Remember the translation of the article “When Solid State Drives are not that solid” ? In it, Algolia employees blamed for data corruption in the RAID0 configuration on Samsung's SSDs.
The problem was nevertheless resolved as a result of a long trial, during which Algolia employees even had to write software that emulated their type of RAID load so that Samsung engineers could repeat the problem on their equipment. The fix affected the Linux kernel, or rather, the bio.c file, which is responsible for the basic operations of block I / O.
The problem was this: the kernel I / O subsystem can split the block I / O operation (BIO) into several, where appropriate. For separation, the bio_split () function is used. When splitting, a new BIO object is created, and the information in the old one is adjusted taking into account the fact that part of the addresses at which I / O occurs has moved to the new object. In order to save memory, a new object is created by copying values from the old one, while pointers in the new and old objects point to the same memory area. For read / write operations, this works fine, because when performing these operations, the contents of the fields of the BIO object accessible via pointers are not changed. However, this is not the case for the DISCARD operation - the bio_vec field of the bio structure contains a pointer to ancillary data,
The raid0 and raid10 kernel modules use the bio_split () function and send split requests to the SCSI / SATA driver, however, the SCSI / SATA driver does not assume that different requests can use the same memory area and overwrite the contents at the address specified in bio_vec. Therefore, the next request comes with a pointer to incorrect data, which calls DISCARD to incorrect addresses.

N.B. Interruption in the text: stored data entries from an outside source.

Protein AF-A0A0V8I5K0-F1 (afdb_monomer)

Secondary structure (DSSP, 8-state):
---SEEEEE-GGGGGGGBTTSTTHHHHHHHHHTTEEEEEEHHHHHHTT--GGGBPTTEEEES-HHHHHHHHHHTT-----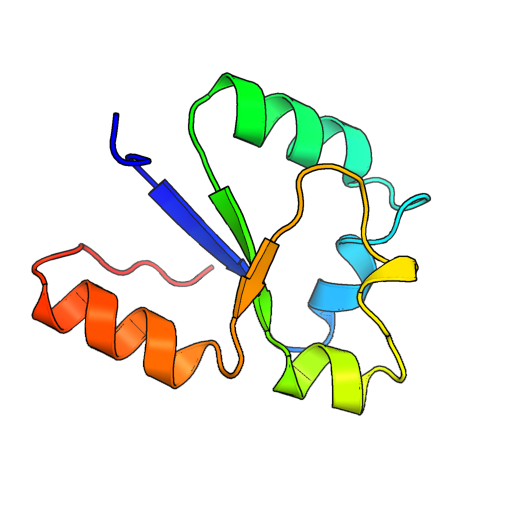-

Foldseek 3Di:
DQQPEEAEDAAPCLLCQFQPHPCLVVLVVCVVNSYQAEYALVRCVVVVHDPNRGHPRYHYDPGPVVVVVVCVVVVDDDDDD

Solvent-accessible surface area (backbone atoms only — not comparable to full-atom values): 4756 Å² total; per-residue (Å²): 131,81,67,84,43,75,48,73,38,59,51,83,59,42,68,47,46,22,63,85,28,92,41,45,64,58,51,51,53,31,53,77,69,44,30,46,42,27,35,15,42,56,34,28,54,76,68,75,50,56,79,88,51,42,23,85,83,57,45,75,38,73,41,49,67,64,53,54,53,50,43,43,72,74,68,44,88,86,86,88,133

InterPro domains:
  IPR003787 Sulphur relay, DsrE/F-like [PF02635] (4-78)
  IPR027396 DsrEFH-like [G3DSA:3.40.1260.10] (1-79)
  IPR027396 DsrEFH-like [SSF75169] (3-78)

Nearest PDB structures (foldseek):
  1l1s-assembly1_A  TM=9.543E-01  e=1.226E-06  Methanothermobacter thermautotrophicus
  2pd2-assembly1_A  TM=9.634E-01  e=6.681E-06  Sulfurisphaera tokodaii str. 7
  8uja-assembly1_A  TM=9.629E-01  e=1.149E-05  Sulfurisphaera tokodaii str. 7
  2hy5-assembly1_C  TM=6.440E-01  e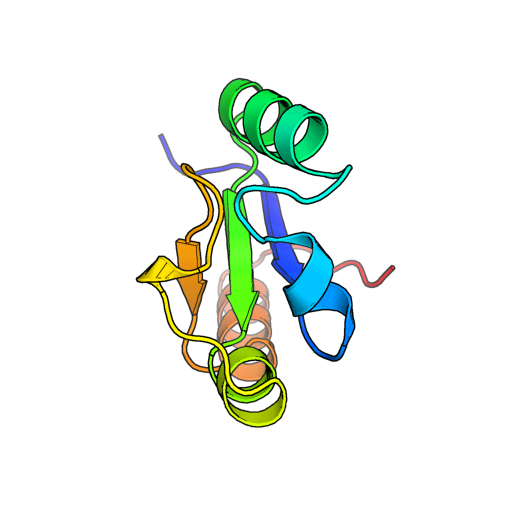=2.279E-03  Allochromatium vinosum
  2qs7-assembly2_D  TM=6.950E-01  e=8.845E-03  Saccharolobus solfataricus P2

Organism: NCBI:txid993070

Radius of gyration: 12.25 Å; Cα contacts (8 Å, |Δi|>4): 113; chains: 1; bounding box: 26×20×33 Å

Structure (mmCIF, N/CA/C/O backbone):
data_AF-A0A0V8I5K0-F1
#
_entry.id   AF-A0A0V8I5K0-F1
#
loop_
_atom_site.group_PDB
_atom_site.id
_atom_site.type_symbol
_atom_site.label_atom_id
_atom_site.label_alt_id
_atom_site.label_comp_id
_atom_site.label_asym_id
_atom_site.label_entity_id
_atom_site.label_seq_id
_atom_site.pdbx_PDB_ins_code
_atom_site.Cartn_x
_atom_site.Cartn_y
_atom_site.Cartn_z
_atom_site.occupancy
_atom_site.B_iso_or_equiv
_atom_site.auth_seq_id
_atom_site.auth_comp_id
_atom_site.auth_asym_id
_atom_site.auth_atom_id
_atom_site.pdbx_PDB_model_num
ATOM 1 N N . MET A 1 1 ? -8.225 -4.680 -18.065 1.00 48.16 1 MET A N 1
ATOM 2 C CA . MET A 1 1 ? -7.152 -3.694 -18.306 1.00 48.16 1 MET A CA 1
ATOM 3 C C . MET A 1 1 ? -6.281 -3.702 -17.070 1.00 48.16 1 MET A C 1
ATOM 5 O O . MET A 1 1 ? -6.835 -3.802 -15.984 1.00 48.16 1 MET A O 1
ATOM 9 N N . GLU A 1 2 ? -4.967 -3.724 -17.244 1.00 57.22 2 GLU A N 1
ATOM 10 C CA . GLU A 1 2 ? -3.996 -3.705 -16.145 1.00 57.22 2 GLU A CA 1
ATOM 11 C C . GLU A 1 2 ? -4.066 -2.340 -15.434 1.00 57.22 2 GLU A C 1
ATOM 13 O O . GLU A 1 2 ? -4.225 -1.322 -16.111 1.00 57.22 2 GLU A O 1
ATOM 18 N N . ALA A 1 3 ? -4.041 -2.308 -14.097 1.00 62.97 3 ALA A N 1
ATOM 19 C CA . ALA A 1 3 ? -4.013 -1.048 -13.354 1.00 62.97 3 ALA A CA 1
ATOM 20 C C . ALA A 1 3 ? -2.732 -0.281 -13.707 1.00 62.97 3 ALA A C 1
ATOM 22 O O . ALA A 1 3 ? -1.661 -0.874 -13.783 1.00 62.97 3 ALA A O 1
ATOM 23 N N . GLY A 1 4 ? -2.830 1.027 -13.955 1.00 83.94 4 GLY A N 1
ATOM 24 C CA . GLY A 1 4 ? -1.667 1.833 -14.351 1.00 83.94 4 GLY A CA 1
ATOM 25 C C . GLY A 1 4 ? -0.782 2.247 -13.173 1.00 83.94 4 GLY A C 1
ATOM 26 O O . GLY A 1 4 ? 0.362 2.649 -13.376 1.00 83.94 4 GLY A O 1
ATOM 27 N N . ILE A 1 5 ? -1.315 2.190 -11.946 1.00 95.31 5 ILE A N 1
ATOM 28 C CA . ILE A 1 5 ? -0.643 2.624 -10.718 1.00 95.31 5 ILE A CA 1
ATOM 29 C C . ILE A 1 5 ? -1.066 1.710 -9.566 1.00 95.31 5 ILE A C 1
ATOM 31 O O . ILE A 1 5 ? -2.254 1.475 -9.355 1.00 95.31 5 ILE A O 1
ATOM 35 N N . GLU A 1 6 ? -0.090 1.269 -8.777 1.00 97.25 6 GLU A N 1
ATOM 36 C CA . GLU A 1 6 ? -0.316 0.559 -7.519 1.00 97.25 6 GLU A CA 1
ATOM 37 C C . GLU A 1 6 ? 0.270 1.364 -6.356 1.00 97.25 6 GLU A C 1
ATOM 39 O O . GLU A 1 6 ? 1.454 1.709 -6.347 1.00 97.25 6 GLU A O 1
ATOM 44 N N . VAL A 1 7 ? -0.550 1.641 -5.344 1.00 97.38 7 VAL A N 1
ATOM 45 C CA . VAL A 1 7 ? -0.133 2.293 -4.101 1.00 97.38 7 VAL A CA 1
ATOM 46 C C . VAL A 1 7 ? -0.085 1.247 -3.000 1.00 97.38 7 VAL A C 1
ATOM 48 O O . VAL A 1 7 ? -1.111 0.820 -2.471 1.00 97.38 7 VAL A O 1
ATOM 51 N N . VAL A 1 8 ? 1.129 0.846 -2.629 1.00 98.06 8 VAL A N 1
ATOM 52 C CA . VAL A 1 8 ? 1.350 -0.144 -1.572 1.00 98.06 8 VAL A CA 1
ATOM 53 C C . VAL A 1 8 ? 1.625 0.557 -0.245 1.00 98.06 8 VAL A C 1
ATOM 55 O O . VAL A 1 8 ? 2.676 1.170 -0.053 1.00 98.06 8 VAL A O 1
ATOM 58 N N . VAL A 1 9 ? 0.704 0.430 0.707 1.00 97.88 9 VAL A N 1
ATOM 59 C CA . VAL A 1 9 ? 0.829 1.008 2.047 1.00 97.88 9 VAL A CA 1
ATOM 60 C C . VAL A 1 9 ? 1.487 -0.001 2.984 1.00 97.88 9 VAL A C 1
ATOM 62 O O . VAL A 1 9 ? 0.960 -1.085 3.250 1.00 97.88 9 VAL A O 1
ATOM 65 N N . GLN A 1 10 ? 2.648 0.373 3.518 1.00 96.44 10 GLN A N 1
ATOM 66 C CA . GLN A 1 10 ? 3.374 -0.379 4.542 1.00 96.44 10 GLN A CA 1
ATOM 67 C C . GLN A 1 10 ? 3.622 0.470 5.794 1.00 96.44 10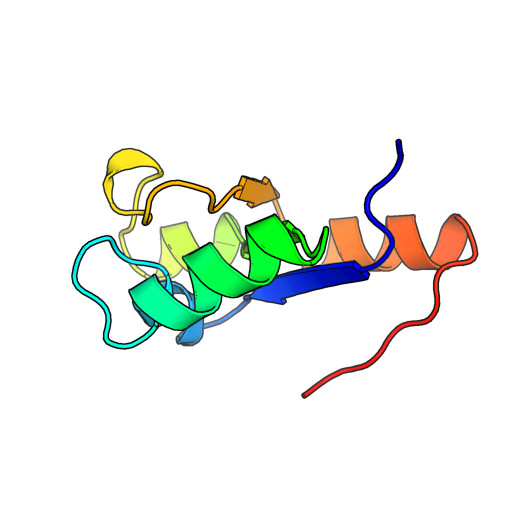 GLN A C 1
ATOM 69 O O . GLN A 1 10 ? 3.627 1.698 5.746 1.00 96.44 10 GLN A O 1
ATOM 74 N N . GLY A 1 11 ? 3.857 -0.194 6.924 1.00 96.62 11 GLY A N 1
ATOM 75 C CA . GLY A 1 11 ? 4.066 0.450 8.219 1.00 96.62 11 GLY A CA 1
ATOM 76 C C . GLY A 1 11 ? 2.760 0.916 8.878 1.00 96.62 11 GLY A C 1
ATOM 77 O O . GLY A 1 11 ? 1.687 0.420 8.534 1.00 96.62 11 GLY A O 1
ATOM 78 N N . PRO A 1 12 ? 2.822 1.865 9.833 1.00 95.06 12 PRO A N 1
ATOM 79 C CA . PRO A 1 12 ? 1.658 2.312 10.608 1.00 95.06 12 PRO A CA 1
ATOM 80 C C . PRO A 1 12 ? 0.497 2.862 9.766 1.00 95.06 12 PRO A C 1
ATOM 82 O O . PRO A 1 12 ? -0.649 2.835 10.215 1.00 95.06 12 PRO A O 1
ATOM 85 N N . GLY A 1 13 ? 0.781 3.319 8.541 1.00 94.69 13 GLY A N 1
ATOM 86 C CA . GLY A 1 13 ? -0.205 3.867 7.611 1.00 94.69 13 GLY A CA 1
ATOM 87 C C . GLY A 1 13 ? -1.310 2.890 7.208 1.00 94.69 13 GLY A C 1
ATOM 88 O O . GLY A 1 13 ? -2.383 3.342 6.824 1.00 94.69 13 GLY A O 1
ATOM 89 N N . VAL A 1 14 ? -1.125 1.570 7.368 1.00 96.88 14 VAL A N 1
ATOM 90 C CA . VAL A 1 14 ? -2.182 0.584 7.061 1.00 96.88 14 VAL A CA 1
ATOM 91 C C . VAL A 1 14 ? -3.464 0.812 7.868 1.00 96.88 14 VAL A C 1
ATOM 93 O O . VAL A 1 14 ? -4.546 0.495 7.388 1.00 96.88 14 VAL A O 1
ATOM 96 N N . LYS A 1 15 ? -3.380 1.443 9.048 1.00 95.69 15 LYS A N 1
ATOM 97 C CA . LYS A 1 15 ? -4.561 1.796 9.858 1.00 95.69 15 LYS A CA 1
ATOM 98 C C . LYS A 1 15 ? -5.482 2.809 9.166 1.00 95.69 15 LYS A C 1
ATOM 100 O O . LYS A 1 15 ? -6.679 2.839 9.450 1.00 95.69 15 LYS A O 1
ATOM 105 N N . LEU A 1 16 ? -4.946 3.598 8.231 1.00 95.31 16 LEU A N 1
ATOM 106 C CA . LEU A 1 16 ? -5.719 4.526 7.404 1.00 95.31 16 LEU A CA 1
ATOM 107 C C . LEU A 1 16 ? -6.526 3.810 6.317 1.00 95.31 16 LEU A C 1
ATOM 109 O O . LEU A 1 16 ? -7.375 4.438 5.700 1.00 95.31 16 LEU A O 1
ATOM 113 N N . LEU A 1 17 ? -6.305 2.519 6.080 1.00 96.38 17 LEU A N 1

The first version of the patch , proposed by Samsung engineers, provided for the modification of the source code of the raid0 driver, however, a more general version was included in the kernel , which provides for a complete copying of the bio structure along with the memory pages it occupies if DISCARD is executed.
All drives supporting TRIM are affected by this problem, regardless of model, in a RAID0 or RAID10 configuration.
The question remains unclear why the problem did not appear on Intel drives. Perhaps the matter is in the timings.